:: Task requirements ::
Print every line of the listing below, starting with the line that holds "ATOM 53 N N" and going on through the line that holds "ATOM 85 C C", both included, and print nothing else.

:: Records to process ::
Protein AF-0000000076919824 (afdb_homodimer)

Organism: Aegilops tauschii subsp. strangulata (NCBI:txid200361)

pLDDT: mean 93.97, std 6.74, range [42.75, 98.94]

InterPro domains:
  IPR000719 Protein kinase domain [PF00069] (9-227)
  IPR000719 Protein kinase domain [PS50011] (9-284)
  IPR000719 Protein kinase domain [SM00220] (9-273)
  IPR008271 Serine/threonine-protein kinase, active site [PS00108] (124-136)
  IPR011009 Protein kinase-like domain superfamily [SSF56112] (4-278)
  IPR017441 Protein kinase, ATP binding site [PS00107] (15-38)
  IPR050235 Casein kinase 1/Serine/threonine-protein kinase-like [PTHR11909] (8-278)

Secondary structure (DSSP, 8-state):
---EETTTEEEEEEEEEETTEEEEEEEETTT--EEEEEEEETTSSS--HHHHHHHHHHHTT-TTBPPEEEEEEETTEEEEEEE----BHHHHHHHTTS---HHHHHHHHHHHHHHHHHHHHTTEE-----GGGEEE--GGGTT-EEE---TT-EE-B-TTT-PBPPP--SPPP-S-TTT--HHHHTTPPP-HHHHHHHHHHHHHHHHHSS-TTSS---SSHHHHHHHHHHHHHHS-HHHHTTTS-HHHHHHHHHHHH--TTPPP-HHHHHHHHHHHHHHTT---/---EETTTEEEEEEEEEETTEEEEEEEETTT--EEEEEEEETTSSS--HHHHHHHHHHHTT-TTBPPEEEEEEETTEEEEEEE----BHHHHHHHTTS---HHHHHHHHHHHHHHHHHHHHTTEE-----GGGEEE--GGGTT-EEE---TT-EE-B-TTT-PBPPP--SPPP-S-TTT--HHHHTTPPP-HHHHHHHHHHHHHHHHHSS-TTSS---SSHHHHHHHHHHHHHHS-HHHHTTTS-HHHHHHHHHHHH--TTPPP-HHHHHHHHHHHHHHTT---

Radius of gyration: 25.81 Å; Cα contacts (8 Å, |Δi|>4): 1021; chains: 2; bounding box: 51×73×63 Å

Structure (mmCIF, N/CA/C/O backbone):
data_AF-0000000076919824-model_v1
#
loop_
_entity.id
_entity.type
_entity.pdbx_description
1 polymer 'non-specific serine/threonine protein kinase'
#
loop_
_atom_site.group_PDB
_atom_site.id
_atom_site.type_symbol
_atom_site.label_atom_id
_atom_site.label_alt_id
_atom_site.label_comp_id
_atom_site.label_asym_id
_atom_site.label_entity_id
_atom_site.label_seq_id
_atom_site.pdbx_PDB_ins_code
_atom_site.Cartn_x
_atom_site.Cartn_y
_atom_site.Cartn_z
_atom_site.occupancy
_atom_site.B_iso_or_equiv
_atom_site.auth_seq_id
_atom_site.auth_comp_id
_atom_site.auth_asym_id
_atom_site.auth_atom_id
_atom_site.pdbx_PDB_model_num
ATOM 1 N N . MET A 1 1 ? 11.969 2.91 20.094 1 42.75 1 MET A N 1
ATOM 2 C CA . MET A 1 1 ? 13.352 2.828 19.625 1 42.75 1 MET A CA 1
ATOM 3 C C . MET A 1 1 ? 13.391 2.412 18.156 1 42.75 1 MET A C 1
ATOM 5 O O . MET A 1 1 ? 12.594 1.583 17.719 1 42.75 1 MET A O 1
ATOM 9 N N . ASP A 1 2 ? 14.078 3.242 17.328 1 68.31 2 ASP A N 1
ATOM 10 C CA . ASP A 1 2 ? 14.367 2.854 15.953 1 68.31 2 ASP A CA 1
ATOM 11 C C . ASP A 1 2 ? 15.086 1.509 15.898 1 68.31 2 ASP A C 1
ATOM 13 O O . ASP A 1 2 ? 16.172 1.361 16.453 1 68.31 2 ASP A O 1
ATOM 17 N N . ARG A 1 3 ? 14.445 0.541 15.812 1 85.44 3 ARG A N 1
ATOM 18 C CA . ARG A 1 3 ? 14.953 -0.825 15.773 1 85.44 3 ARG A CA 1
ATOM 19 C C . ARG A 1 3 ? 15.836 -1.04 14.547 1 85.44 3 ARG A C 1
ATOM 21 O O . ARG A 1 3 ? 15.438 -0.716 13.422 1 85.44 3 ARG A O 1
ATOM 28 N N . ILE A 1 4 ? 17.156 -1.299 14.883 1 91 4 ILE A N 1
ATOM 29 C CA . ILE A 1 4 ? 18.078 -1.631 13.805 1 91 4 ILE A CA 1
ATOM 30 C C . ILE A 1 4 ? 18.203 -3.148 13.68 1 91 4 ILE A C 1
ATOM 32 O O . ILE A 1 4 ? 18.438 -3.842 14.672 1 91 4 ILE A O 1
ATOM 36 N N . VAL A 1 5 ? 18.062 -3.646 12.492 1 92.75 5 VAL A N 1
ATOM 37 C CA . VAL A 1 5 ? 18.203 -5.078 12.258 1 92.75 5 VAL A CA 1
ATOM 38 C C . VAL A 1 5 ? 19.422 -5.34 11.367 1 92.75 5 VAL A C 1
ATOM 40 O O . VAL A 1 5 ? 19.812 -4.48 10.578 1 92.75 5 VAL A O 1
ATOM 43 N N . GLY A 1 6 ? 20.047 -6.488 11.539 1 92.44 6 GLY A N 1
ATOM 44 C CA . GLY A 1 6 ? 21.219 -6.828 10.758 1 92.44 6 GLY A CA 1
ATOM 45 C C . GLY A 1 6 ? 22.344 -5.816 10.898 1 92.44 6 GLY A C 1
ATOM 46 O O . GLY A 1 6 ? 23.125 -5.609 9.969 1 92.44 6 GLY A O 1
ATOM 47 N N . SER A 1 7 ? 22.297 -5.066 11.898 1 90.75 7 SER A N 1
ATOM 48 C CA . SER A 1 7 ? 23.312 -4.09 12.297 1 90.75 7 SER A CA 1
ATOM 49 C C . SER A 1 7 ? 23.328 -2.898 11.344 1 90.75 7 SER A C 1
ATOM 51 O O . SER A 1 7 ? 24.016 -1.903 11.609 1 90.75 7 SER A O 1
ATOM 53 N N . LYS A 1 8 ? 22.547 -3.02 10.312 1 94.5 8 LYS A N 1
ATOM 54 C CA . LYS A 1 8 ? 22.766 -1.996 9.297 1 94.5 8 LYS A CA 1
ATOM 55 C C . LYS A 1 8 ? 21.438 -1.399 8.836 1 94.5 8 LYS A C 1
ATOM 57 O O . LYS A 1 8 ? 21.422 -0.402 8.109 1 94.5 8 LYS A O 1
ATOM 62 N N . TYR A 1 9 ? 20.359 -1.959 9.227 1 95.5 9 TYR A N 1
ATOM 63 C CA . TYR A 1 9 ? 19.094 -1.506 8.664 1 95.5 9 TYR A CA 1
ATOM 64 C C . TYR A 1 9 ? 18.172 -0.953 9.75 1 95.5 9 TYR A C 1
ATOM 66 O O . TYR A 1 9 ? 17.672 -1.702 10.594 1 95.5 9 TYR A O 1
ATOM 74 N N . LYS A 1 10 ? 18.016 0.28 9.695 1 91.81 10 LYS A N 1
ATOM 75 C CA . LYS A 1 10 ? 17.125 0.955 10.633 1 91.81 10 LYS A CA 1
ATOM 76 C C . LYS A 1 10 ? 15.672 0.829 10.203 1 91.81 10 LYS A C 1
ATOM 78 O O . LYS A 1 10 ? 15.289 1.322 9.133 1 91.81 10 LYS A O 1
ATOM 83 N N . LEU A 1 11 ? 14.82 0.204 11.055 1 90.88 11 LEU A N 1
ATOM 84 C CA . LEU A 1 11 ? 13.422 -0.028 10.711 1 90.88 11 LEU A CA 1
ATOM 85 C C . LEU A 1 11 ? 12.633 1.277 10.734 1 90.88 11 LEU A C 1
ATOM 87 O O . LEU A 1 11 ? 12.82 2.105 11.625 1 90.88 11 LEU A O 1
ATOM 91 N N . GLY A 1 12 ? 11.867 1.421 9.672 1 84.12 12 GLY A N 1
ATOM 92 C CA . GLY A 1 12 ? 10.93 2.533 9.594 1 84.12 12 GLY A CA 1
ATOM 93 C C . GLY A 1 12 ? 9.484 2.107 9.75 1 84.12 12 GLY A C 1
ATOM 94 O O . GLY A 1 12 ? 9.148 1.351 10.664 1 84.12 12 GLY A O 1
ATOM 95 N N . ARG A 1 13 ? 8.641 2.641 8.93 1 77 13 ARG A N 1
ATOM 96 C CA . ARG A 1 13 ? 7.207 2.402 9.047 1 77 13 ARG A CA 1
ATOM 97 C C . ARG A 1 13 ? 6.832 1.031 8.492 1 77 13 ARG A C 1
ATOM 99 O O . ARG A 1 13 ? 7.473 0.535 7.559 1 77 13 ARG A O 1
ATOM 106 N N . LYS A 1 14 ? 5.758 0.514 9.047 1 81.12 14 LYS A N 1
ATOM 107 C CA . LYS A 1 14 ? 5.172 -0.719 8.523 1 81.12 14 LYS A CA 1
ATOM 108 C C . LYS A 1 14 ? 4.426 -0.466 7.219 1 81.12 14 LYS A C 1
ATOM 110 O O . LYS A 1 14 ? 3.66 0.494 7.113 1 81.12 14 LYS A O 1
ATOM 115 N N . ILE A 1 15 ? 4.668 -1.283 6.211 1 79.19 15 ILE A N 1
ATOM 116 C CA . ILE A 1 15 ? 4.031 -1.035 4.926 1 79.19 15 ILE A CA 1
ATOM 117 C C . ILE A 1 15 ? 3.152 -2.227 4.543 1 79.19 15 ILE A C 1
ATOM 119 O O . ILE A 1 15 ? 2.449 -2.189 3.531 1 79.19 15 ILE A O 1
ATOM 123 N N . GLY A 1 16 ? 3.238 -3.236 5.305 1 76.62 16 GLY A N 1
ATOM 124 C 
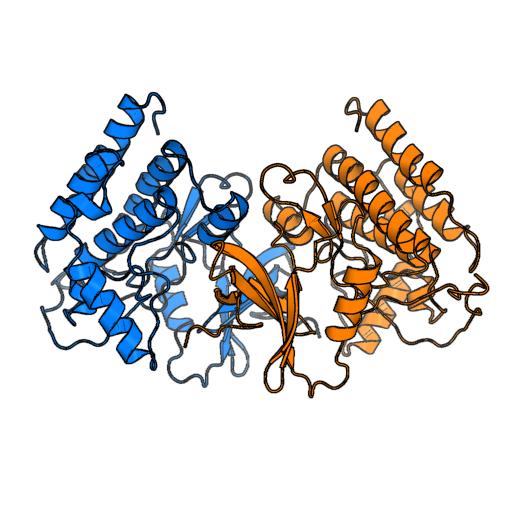CA . GLY A 1 16 ? 2.408 -4.387 4.984 1 76.62 16 GLY A CA 1
ATOM 125 C C . GLY A 1 16 ? 2.4 -5.441 6.074 1 76.62 16 GLY A C 1
ATOM 126 O O . GLY A 1 16 ? 3.232 -5.402 6.984 1 76.62 16 GLY A O 1
ATOM 127 N N . SER A 1 17 ? 1.341 -6.203 6.051 1 75.75 17 SER A N 1
ATOM 128 C CA . SER A 1 17 ? 1.255 -7.355 6.941 1 75.75 17 SER A CA 1
ATOM 129 C C . SER A 1 17 ? 0.632 -8.555 6.234 1 75.75 17 SER A C 1
ATOM 131 O O . SER A 1 17 ? -0.183 -8.391 5.324 1 75.75 17 SER A O 1
ATOM 133 N N . GLY A 1 18 ? 1.238 -9.672 6.395 1 64.25 18 GLY A N 1
ATOM 134 C CA . GLY A 1 18 ? 0.628 -10.875 5.852 1 64.25 18 GLY A CA 1
ATOM 135 C C . GLY A 1 18 ? 0.621 -12.039 6.832 1 64.25 18 GLY A C 1
ATOM 136 O O . GLY A 1 18 ? 0.884 -11.852 8.023 1 64.25 18 GLY A O 1
ATOM 137 N N . SER A 1 19 ? 0.143 -13.109 6.367 1 60.91 19 SER A N 1
ATOM 138 C CA . SER A 1 19 ? 0.034 -14.328 7.16 1 60.91 19 SER A CA 1
ATOM 139 C C . SER A 1 19 ? 1.383 -14.727 7.75 1 60.91 19 SER A C 1
ATOM 141 O O . SER A 1 19 ? 1.441 -15.391 8.789 1 60.91 19 SER A O 1
ATOM 143 N N . PHE A 1 20 ? 2.361 -14.148 7.082 1 65.62 20 PHE A N 1
ATOM 144 C CA . PHE A 1 20 ? 3.66 -14.688 7.477 1 65.62 20 PHE A CA 1
ATOM 145 C C . PHE A 1 20 ? 4.488 -13.617 8.188 1 65.62 20 PHE A C 1
ATOM 147 O O . PHE A 1 20 ? 5.652 -13.852 8.516 1 65.62 20 PHE A O 1
ATOM 154 N N . GLY A 1 21 ? 3.928 -12.578 8.32 1 78.88 21 GLY A N 1
ATOM 155 C CA . GLY A 1 21 ? 4.68 -11.586 9.062 1 78.88 21 GLY A CA 1
ATOM 156 C C . GLY A 1 21 ? 4.375 -10.164 8.633 1 78.88 21 GLY A C 1
ATOM 157 O O . GLY A 1 21 ? 3.312 -9.891 8.07 1 78.88 21 GLY A O 1
ATOM 158 N N . GLU A 1 22 ? 5.309 -9.359 9.109 1 86.94 22 GLU A N 1
ATOM 159 C CA . GLU A 1 22 ? 5.156 -7.93 8.852 1 86.94 22 GLU A CA 1
ATOM 160 C C . GLU A 1 22 ? 6.262 -7.414 7.934 1 86.94 22 GLU A C 1
ATOM 162 O O . GLU A 1 22 ? 7.367 -7.953 7.922 1 86.94 22 GLU A O 1
ATOM 167 N N . ILE A 1 23 ? 5.906 -6.422 7.129 1 89.69 23 ILE A N 1
ATOM 168 C CA . ILE A 1 23 ? 6.875 -5.824 6.215 1 89.69 23 ILE A CA 1
ATOM 169 C C . ILE A 1 23 ? 7.082 -4.352 6.574 1 89.69 23 ILE A C 1
ATOM 171 O O . ILE A 1 23 ? 6.113 -3.615 6.773 1 89.69 23 ILE A O 1
ATOM 175 N N . TYR A 1 24 ? 8.336 -3.93 6.652 1 90.25 24 TYR A N 1
ATOM 176 C CA . TYR A 1 24 ? 8.703 -2.568 7.02 1 90.25 24 TYR A CA 1
ATOM 177 C C . TYR A 1 24 ? 9.586 -1.932 5.953 1 90.25 24 TYR A C 1
ATOM 179 O O . TYR A 1 24 ? 10.328 -2.627 5.258 1 90.25 24 TYR A O 1
ATOM 187 N N . LEU A 1 25 ? 9.445 -0.603 5.883 1 89.75 25 LEU A N 1
ATOM 188 C CA . LEU A 1 25 ? 10.516 0.173 5.258 1 89.75 25 LEU A CA 1
ATOM 189 C C . LEU A 1 25 ? 11.719 0.291 6.188 1 89.75 25 LEU A C 1
ATOM 191 O O . LEU A 1 25 ? 11.555 0.384 7.406 1 89.75 25 LEU A O 1
ATOM 195 N N . ALA A 1 26 ? 12.883 0.212 5.602 1 93.12 26 ALA A N 1
ATOM 196 C CA . ALA A 1 26 ? 14.094 0.415 6.395 1 93.12 26 ALA A CA 1
ATOM 197 C C . ALA A 1 26 ? 15.148 1.176 5.598 1 93.12 26 ALA A C 1
ATOM 199 O O . ALA A 1 26 ? 15.078 1.243 4.367 1 93.12 26 ALA A O 1
ATOM 200 N N . THR A 1 27 ? 16.062 1.759 6.32 1 88.69 27 THR A N 1
ATOM 201 C CA . THR A 1 27 ? 17.125 2.543 5.715 1 88.69 27 THR A CA 1
ATOM 202 C C . THR A 1 27 ? 18.5 2.006 6.137 1 88.69 27 THR A C 1
ATOM 204 O O . THR A 1 27 ? 18.75 1.794 7.324 1 88.69 27 THR A O 1
ATOM 207 N N . HIS A 1 28 ? 19.25 1.727 5.137 1 92.88 28 HIS A N 1
ATOM 208 C CA . HIS A 1 28 ? 20.625 1.369 5.457 1 92.88 28 HIS A CA 1
ATOM 209 C C . HIS A 1 28 ? 21.359 2.523 6.141 1 92.88 28 HIS A C 1
ATOM 211 O O . HIS A 1 28 ? 21.375 3.643 5.621 1 92.88 28 HIS A O 1
ATOM 217 N N . VAL A 1 29 ? 22.047 2.201 7.18 1 88.75 29 VAL A N 1
ATOM 218 C CA . VAL A 1 29 ? 22.562 3.252 8.055 1 88.75 29 VAL A CA 1
ATOM 219 C C . VAL A 1 29 ? 23.719 3.973 7.379 1 88.75 29 VAL A C 1
ATOM 221 O O . VAL A 1 29 ? 23.938 5.168 7.602 1 88.75 29 VAL A O 1
ATOM 224 N N . ASP A 1 30 ? 24.453 3.264 6.543 1 90.06 30 ASP A N 1
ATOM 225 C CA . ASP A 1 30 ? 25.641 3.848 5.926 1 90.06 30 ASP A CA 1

:: Task answer ::
ATOM 53 N N . LYS A 1 8 ? 22.547 -3.02 10.312 1 94.5 8 LYS A N 1
ATOM 54 C CA . LYS A 1 8 ? 22.766 -1.996 9.297 1 94.5 8 LYS A CA 1
ATOM 55 C C . LYS A 1 8 ? 21.438 -1.399 8.836 1 94.5 8 LYS A C 1
ATOM 57 O O . LYS A 1 8 ? 21.422 -0.402 8.109 1 94.5 8 LYS A O 1
ATOM 62 N N . TYR A 1 9 ? 20.359 -1.959 9.227 1 95.5 9 TYR A N 1
ATOM 63 C CA . TYR A 1 9 ? 19.094 -1.506 8.664 1 95.5 9 TYR A CA 1
ATOM 64 C C . TYR A 1 9 ? 18.172 -0.953 9.75 1 95.5 9 TYR A C 1
ATOM 66 O O . TYR A 1 9 ? 17.672 -1.702 10.594 1 95.5 9 TYR A O 1
ATOM 74 N N . LYS A 1 10 ? 18.016 0.28 9.695 1 91.81 10 LYS A N 1
ATOM 75 C CA . LYS A 1 10 ? 17.125 0.955 10.633 1 91.81 10 LYS A CA 1
ATOM 76 C C . LYS A 1 10 ? 15.672 0.829 10.203 1 91.81 10 LYS A C 1
ATOM 78 O O . LYS A 1 10 ? 15.289 1.322 9.133 1 91.81 10 LYS A O 1
ATOM 83 N N . LEU A 1 11 ? 14.82 0.204 11.055 1 90.88 11 LEU A N 1
ATOM 84 C CA . LEU A 1 11 ? 13.422 -0.028 10.711 1 90.88 11 LEU A CA 1
ATOM 85 C C . LEU A 1 11 ? 12.633 1.277 10.734 1 90.88 11 LEU A C 1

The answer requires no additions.